La noche anterior a la entrevista consular dormí muy poco, asediado por los consejos del círculo familiar íntimo: “Habla poco, no digas mentiras porque estos gringos se la saben todas”. No faltaron las velas encendidas, los conjuros contra algún que otro envidioso del barrio y el santiguado de una santera.

Al amanecer era uno más en la multitud del parque junto a la funeraria de Calzada y K, tranquilo ante lo inevitable, dispuestos a llorar de emoción o de pena en dependencia de la respuesta de ese día.

Cola en el parque en frente la Sección de Intereses de EE.UU.  Foto: voanews.com
Cola en el parque en frente la Sección de Intereses de EE.UU. Foto: voanews.com

El vecindario vive al tanto y a expensas de los allí congregados y sus necesidades: hay abogados, escribamos doctos en llenar cualquier formulario, fotógrafos, entrenadores sapientes en cuestiones de entrevistas, vendedores de sobres transparentes y, no faltan los múltiples servicios gastronómicos. Todo gira alrededor del planeta SINA.

El torbellino atómico somos los esperanzados solicitantes de visas, algo así como neutrones desencadenados de un reactor nuclear, refrigerados por los agentes del orden, junto a los empleados cubanos del servicio consular norteamericano, evitando cualquier posible explosión.

El “parque de las lágrimas” reúne tantas historias como personas, es la noticia eternamente soslayada, sin embargo, la mejor o peor para decenas de miles de cubanos cada año.

Conocí de madres esperando reencontrarse con hijos idos en una balsa años atrás, hubo chicos y chicas acompañados por el abuelo imprescindible, ahora buscando a sus padres. No faltaron héroes del internacionalismo africano, invitados por un hermano antes considerado “traidor” porque se fue a Miami mientras el otro marchaba a Luanda. Un ex militante comunista reconocía no importarle la religiosidad de un amigo de la infancia. La familia, el barrio también, encontraban suficiente atracción para recuperarse de tantos desacuerdos inútiles.

El último acto del día será el encuentro con el oficial estadounidense, un genuino inquisidor del siglo XXI, quien haría cualquier cantidad de preguntas, decidiendo finalmente nuestro destino.

Yo no conseguí entender el gesto de entrevistador, evidentemente de origen italiano, cuando tiró mi pasaporte en un cesto a su lado.
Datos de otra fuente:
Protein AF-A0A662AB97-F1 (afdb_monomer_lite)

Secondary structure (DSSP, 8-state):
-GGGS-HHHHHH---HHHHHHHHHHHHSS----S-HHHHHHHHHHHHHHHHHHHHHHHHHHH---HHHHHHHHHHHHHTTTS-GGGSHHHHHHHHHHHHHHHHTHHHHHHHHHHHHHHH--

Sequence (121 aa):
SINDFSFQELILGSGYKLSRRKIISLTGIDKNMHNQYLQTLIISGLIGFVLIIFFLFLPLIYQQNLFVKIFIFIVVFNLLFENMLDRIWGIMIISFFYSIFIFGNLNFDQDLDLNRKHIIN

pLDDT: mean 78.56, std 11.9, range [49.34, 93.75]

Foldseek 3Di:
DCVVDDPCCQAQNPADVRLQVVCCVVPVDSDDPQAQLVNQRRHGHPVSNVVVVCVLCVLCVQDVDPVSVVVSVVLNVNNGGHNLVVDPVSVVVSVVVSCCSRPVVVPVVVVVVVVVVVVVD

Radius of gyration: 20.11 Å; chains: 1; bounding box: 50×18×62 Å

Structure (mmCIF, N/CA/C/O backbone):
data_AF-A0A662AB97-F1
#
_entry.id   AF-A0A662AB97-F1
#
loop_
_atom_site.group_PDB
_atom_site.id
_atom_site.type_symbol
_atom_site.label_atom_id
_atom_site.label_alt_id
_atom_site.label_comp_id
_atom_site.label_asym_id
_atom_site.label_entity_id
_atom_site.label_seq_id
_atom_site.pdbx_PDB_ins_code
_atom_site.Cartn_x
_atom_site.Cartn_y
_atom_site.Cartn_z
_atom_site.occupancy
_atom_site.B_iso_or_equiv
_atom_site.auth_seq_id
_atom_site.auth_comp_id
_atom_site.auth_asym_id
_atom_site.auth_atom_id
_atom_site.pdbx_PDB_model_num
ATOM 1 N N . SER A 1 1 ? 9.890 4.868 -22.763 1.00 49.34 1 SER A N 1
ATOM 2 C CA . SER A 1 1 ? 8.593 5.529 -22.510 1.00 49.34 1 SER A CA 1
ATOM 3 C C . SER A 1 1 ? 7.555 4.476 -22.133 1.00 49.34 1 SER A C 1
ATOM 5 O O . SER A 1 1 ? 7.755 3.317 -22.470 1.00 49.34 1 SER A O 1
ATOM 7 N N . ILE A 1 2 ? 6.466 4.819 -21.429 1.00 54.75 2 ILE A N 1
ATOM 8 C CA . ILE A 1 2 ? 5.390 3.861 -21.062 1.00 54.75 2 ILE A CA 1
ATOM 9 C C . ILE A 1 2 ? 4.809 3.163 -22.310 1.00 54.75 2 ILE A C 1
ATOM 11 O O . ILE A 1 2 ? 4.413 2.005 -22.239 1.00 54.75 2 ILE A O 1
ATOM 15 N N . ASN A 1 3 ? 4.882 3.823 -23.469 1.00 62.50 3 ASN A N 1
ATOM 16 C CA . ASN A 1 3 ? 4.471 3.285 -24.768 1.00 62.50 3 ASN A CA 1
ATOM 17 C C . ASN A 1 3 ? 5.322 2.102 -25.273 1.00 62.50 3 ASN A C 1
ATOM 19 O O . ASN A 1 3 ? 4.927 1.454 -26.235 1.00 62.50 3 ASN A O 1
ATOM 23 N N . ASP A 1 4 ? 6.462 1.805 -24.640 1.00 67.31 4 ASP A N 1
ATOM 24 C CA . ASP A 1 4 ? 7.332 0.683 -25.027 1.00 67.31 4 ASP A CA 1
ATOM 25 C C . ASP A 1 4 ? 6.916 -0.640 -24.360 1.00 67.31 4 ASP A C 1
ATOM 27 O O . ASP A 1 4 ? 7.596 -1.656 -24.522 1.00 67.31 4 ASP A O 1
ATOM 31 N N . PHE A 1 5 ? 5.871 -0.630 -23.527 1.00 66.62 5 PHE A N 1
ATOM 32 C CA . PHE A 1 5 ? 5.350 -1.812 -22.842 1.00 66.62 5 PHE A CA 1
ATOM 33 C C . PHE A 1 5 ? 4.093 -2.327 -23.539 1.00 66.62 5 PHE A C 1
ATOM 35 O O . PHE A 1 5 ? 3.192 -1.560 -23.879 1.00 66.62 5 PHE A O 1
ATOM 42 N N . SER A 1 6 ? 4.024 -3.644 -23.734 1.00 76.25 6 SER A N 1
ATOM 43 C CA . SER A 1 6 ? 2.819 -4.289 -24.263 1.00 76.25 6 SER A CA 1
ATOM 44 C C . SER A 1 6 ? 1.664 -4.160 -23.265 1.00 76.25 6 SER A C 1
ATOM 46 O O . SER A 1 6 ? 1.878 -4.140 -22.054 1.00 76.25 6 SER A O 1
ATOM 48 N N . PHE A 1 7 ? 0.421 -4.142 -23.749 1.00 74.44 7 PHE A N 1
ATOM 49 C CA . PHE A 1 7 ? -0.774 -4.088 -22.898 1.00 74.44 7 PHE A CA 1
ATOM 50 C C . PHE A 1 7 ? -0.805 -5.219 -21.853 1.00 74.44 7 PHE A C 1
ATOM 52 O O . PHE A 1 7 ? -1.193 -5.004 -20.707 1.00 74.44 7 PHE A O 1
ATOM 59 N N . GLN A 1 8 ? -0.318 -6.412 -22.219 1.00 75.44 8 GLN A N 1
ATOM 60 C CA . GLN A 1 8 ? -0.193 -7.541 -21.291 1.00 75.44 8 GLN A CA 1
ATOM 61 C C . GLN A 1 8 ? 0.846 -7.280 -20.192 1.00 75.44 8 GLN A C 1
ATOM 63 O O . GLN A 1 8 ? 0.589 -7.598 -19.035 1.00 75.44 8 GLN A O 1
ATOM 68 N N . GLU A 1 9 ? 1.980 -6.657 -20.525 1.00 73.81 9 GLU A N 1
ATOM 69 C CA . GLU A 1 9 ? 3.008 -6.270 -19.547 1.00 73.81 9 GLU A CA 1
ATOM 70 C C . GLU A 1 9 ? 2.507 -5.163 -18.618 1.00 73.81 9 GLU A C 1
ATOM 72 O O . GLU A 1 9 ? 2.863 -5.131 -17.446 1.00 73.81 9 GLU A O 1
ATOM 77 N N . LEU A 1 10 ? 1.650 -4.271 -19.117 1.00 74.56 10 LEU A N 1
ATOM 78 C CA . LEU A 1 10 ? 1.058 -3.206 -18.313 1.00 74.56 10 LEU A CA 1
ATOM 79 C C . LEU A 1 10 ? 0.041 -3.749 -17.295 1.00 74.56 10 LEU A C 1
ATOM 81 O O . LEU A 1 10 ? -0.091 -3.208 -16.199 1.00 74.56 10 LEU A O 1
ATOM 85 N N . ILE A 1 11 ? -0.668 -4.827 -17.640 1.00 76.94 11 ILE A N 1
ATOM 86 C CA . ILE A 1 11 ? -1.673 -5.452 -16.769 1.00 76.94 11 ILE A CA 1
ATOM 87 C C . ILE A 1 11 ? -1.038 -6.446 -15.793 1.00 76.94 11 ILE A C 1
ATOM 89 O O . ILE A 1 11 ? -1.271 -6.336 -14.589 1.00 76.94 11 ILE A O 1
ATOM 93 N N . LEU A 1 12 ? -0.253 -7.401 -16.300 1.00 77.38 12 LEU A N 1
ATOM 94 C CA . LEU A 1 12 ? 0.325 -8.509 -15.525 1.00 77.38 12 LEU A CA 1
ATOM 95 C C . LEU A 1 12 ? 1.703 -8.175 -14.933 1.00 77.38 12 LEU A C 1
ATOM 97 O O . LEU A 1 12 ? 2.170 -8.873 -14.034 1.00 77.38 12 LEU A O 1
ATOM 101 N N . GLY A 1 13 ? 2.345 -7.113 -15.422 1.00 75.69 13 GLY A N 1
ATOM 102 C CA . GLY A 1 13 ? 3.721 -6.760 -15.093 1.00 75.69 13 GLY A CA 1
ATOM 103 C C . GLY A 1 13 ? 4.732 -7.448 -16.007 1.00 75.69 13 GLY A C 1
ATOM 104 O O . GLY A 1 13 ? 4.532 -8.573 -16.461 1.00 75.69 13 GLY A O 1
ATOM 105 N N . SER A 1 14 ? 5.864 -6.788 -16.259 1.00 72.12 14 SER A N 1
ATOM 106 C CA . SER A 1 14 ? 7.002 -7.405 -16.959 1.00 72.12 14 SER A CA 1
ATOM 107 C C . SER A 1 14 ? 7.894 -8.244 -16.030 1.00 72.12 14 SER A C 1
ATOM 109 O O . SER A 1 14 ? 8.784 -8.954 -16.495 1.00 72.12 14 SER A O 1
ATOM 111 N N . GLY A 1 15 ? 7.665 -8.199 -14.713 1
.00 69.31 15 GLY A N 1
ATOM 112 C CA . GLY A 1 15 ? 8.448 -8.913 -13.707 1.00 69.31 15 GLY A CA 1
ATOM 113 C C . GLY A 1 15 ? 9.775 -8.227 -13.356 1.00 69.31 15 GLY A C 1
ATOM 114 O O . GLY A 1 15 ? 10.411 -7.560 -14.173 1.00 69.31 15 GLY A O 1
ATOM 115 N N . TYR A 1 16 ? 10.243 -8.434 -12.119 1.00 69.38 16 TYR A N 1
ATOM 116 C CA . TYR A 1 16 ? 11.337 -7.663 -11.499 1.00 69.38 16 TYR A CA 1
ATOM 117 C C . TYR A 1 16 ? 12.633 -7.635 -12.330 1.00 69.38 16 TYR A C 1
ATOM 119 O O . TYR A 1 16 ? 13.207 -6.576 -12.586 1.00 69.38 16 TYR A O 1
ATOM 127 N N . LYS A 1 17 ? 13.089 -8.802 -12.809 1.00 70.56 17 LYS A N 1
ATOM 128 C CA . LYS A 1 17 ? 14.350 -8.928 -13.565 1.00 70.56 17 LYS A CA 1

Una empleada cubana me haló por el brazo, típico saludo deportivo, en tanto otra chica proveniente del ventanillo aledaño, eufórica, me abrazó entre lágrimas porque alcanzamos igual suerte.

Aterricé en Miami 45 minutos después de abandonar La Habana. Mi hotel era un Hilton, recordándome el Habana Libre de mi juventud, cuando podíamos tomarnos unos tragos en el bar “Las Cañitas”, junto a la piscina, pagando en la misma moneda de nuestro salario.
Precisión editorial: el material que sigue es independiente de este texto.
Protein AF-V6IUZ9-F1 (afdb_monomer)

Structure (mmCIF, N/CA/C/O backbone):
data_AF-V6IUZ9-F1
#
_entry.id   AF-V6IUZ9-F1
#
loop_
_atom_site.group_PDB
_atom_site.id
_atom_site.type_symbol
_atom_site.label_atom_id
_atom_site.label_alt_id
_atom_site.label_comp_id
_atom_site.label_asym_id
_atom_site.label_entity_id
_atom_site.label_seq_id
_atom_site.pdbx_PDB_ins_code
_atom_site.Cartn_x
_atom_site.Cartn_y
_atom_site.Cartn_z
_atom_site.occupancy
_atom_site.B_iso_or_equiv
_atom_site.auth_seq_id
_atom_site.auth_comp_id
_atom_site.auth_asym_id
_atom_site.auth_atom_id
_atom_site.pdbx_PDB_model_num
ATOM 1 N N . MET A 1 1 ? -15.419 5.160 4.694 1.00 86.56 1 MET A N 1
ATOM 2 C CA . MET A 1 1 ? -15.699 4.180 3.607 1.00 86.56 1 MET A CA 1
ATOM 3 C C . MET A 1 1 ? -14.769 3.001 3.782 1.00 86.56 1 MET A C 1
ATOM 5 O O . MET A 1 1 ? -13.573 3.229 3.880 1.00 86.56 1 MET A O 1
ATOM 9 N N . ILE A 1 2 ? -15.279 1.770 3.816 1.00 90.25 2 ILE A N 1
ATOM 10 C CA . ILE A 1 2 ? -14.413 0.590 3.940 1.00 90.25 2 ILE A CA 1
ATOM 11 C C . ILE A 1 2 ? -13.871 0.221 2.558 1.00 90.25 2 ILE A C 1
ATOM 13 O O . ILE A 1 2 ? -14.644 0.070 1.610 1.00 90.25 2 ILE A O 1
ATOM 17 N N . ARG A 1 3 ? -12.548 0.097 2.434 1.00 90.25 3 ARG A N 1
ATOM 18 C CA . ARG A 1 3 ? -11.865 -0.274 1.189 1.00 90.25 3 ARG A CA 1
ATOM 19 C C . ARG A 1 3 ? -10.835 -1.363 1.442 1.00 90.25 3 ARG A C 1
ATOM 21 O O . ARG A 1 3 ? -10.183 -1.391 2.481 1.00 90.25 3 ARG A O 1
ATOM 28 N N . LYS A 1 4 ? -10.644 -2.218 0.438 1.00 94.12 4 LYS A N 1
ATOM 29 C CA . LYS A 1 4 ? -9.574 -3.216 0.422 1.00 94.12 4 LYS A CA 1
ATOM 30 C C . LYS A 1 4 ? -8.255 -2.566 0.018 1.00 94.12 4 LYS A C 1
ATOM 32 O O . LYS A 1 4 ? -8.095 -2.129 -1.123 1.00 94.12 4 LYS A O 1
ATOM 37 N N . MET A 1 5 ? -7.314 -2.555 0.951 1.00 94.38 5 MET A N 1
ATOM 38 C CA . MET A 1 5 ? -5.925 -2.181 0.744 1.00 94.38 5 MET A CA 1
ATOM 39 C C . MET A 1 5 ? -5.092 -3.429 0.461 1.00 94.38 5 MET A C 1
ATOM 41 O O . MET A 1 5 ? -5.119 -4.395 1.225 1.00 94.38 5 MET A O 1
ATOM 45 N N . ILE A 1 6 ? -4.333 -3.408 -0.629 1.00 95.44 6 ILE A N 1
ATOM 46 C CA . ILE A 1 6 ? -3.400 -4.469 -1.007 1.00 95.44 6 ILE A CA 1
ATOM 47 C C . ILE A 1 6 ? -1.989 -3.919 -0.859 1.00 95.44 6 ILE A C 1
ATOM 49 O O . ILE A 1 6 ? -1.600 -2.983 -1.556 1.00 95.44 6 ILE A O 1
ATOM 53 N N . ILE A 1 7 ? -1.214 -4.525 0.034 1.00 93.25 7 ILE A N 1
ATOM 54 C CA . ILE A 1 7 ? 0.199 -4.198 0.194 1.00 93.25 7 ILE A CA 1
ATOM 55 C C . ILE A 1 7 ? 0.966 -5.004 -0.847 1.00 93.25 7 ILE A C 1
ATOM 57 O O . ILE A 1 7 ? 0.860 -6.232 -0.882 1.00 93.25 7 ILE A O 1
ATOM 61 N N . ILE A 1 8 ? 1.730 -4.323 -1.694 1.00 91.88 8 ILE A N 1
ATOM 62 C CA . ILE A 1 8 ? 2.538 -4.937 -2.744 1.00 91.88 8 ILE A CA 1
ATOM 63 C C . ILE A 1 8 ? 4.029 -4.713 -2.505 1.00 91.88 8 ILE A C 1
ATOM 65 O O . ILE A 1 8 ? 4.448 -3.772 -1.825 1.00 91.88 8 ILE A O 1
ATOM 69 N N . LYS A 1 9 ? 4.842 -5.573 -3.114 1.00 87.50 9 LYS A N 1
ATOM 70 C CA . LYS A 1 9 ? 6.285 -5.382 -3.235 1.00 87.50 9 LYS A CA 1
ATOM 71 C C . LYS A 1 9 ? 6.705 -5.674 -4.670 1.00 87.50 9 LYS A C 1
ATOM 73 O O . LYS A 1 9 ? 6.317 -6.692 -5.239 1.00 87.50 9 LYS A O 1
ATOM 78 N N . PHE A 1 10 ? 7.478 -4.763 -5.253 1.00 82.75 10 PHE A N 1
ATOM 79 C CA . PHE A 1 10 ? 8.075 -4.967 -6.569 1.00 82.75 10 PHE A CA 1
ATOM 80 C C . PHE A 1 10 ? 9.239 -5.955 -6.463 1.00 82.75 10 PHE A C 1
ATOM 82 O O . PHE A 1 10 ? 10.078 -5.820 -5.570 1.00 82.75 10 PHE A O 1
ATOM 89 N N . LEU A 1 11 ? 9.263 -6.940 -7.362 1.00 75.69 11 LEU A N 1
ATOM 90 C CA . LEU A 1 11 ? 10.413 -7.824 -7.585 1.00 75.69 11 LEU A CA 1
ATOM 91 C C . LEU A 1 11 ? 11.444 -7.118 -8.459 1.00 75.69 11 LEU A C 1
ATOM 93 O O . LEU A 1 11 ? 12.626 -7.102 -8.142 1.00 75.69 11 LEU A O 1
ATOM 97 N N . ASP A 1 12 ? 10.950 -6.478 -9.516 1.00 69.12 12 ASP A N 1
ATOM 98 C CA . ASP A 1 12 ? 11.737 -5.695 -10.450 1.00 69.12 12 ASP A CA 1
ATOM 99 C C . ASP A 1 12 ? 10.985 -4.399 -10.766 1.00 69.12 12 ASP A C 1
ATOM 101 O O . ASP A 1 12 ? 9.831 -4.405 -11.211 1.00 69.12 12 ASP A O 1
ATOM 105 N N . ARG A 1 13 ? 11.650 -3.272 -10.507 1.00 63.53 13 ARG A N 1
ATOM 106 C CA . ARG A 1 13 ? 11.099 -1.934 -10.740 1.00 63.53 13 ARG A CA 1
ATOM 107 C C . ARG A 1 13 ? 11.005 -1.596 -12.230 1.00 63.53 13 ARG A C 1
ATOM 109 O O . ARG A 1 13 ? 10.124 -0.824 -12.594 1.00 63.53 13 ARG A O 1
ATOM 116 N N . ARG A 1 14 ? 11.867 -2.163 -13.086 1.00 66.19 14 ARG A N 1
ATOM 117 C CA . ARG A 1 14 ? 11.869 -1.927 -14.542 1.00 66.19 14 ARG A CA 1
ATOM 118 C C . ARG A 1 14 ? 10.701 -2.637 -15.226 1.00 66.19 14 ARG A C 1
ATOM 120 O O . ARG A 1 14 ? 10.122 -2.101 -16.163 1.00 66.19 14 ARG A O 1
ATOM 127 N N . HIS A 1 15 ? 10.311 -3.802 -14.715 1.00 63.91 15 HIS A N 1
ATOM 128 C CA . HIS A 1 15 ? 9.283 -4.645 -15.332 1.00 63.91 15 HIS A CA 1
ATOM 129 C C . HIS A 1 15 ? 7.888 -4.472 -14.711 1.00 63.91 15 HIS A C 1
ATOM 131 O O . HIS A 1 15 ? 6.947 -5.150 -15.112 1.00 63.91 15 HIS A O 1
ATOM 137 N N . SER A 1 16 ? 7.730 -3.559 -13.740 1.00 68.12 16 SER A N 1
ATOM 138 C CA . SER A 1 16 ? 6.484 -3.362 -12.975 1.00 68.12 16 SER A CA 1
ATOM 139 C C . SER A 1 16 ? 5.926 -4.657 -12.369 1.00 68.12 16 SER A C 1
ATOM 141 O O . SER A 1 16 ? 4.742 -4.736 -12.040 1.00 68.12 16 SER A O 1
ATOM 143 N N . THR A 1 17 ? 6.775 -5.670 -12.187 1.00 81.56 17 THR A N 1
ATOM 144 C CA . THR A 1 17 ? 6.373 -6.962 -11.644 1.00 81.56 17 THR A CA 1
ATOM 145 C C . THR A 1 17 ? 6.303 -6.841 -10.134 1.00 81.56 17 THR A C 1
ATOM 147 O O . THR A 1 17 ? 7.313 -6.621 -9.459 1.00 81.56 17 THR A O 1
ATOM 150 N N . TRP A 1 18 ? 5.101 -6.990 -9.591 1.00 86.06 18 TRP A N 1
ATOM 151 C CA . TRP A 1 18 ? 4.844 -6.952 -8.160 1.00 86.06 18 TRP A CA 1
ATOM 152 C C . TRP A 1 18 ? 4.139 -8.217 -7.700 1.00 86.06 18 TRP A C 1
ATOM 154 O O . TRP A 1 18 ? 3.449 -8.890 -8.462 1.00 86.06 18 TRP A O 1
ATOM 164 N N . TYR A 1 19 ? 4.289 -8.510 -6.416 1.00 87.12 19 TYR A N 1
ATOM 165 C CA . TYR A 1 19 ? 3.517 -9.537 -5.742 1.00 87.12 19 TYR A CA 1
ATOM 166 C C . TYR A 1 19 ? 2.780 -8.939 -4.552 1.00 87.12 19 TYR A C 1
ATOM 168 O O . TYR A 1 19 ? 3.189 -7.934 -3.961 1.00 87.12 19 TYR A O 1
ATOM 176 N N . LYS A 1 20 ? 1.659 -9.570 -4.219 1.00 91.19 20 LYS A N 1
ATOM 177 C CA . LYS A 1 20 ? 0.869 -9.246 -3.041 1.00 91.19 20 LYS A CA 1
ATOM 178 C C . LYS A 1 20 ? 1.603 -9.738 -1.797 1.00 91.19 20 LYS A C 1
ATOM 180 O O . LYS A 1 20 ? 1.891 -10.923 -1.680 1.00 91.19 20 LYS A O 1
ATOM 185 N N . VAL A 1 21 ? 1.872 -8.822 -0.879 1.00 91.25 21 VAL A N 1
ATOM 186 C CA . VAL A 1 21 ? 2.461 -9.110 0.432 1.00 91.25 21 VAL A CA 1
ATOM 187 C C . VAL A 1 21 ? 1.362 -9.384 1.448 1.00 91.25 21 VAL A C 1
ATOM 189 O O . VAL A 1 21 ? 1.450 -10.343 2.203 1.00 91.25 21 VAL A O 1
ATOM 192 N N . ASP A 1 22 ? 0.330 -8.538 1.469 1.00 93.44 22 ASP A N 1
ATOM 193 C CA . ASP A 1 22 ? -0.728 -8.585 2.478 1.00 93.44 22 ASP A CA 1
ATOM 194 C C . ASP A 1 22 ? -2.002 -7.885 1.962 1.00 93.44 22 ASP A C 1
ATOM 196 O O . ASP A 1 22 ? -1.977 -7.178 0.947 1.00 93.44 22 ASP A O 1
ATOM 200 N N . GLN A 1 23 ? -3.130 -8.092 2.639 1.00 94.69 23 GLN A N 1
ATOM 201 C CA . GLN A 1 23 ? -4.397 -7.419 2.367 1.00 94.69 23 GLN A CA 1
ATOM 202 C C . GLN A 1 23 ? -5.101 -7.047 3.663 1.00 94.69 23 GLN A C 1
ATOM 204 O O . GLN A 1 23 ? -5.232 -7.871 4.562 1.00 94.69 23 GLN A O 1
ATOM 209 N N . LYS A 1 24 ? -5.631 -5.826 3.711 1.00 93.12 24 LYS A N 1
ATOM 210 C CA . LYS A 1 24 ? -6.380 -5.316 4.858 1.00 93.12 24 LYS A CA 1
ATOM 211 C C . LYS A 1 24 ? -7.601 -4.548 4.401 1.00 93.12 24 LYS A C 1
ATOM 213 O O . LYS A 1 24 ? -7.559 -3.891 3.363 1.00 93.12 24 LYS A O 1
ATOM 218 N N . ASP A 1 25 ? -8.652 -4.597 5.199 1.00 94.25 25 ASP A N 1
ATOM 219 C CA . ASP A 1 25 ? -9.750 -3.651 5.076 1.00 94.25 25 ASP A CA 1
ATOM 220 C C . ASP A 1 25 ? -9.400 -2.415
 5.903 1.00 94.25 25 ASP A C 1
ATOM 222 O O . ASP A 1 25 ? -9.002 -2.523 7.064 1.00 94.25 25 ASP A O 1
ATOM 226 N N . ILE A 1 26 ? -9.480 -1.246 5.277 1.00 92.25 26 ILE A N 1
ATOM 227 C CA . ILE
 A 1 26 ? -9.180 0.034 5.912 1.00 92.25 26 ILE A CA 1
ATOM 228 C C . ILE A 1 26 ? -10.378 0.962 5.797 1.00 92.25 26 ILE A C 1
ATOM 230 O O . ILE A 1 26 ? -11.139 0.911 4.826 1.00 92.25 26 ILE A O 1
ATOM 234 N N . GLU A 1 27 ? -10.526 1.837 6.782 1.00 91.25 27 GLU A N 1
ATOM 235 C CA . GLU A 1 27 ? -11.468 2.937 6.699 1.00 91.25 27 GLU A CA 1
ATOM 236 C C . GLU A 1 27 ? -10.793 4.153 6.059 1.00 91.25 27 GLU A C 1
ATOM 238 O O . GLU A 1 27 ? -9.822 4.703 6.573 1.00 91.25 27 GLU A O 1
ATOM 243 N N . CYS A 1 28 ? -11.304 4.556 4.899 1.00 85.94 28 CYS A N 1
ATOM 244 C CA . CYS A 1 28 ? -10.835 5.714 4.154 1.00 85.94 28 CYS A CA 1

Lo asombroso es que nunca necesité hablar inglés, me recibió una jovencita oriunda de Camagüey, cuya amabilidad llegó hasta prestarme su móvil, ayudándome a establecer las necesarias comunicaciones con nuestro país. En el bar un ecuatoriano terminó regalándome las cuchillas de afeitar olvidadas al salir de Cuba, la mesa buffet contó con sonrisas argentinas, ciertas dudas fueron aclaradas por un haitiano, Jefe del Lobby, en tanto la tiendecita donde compré las tarjetas telefónicas prepagadas contaba con los servicios de una mexicana.

Cuando me fue posible bajar del cielo-digo, del piso 18- caminé por la avenida Biscayne, respirando la naturaleza de la ciudad luego de tanto aire acondicionado. Un aguacero tropical, típico de cualquier tarde habanera, me llevó hasta las cobijas de palma real de un pequeño restaurante, donde el porte y aspecto de los empleados advertía que era innecesario decir Do You Speak English.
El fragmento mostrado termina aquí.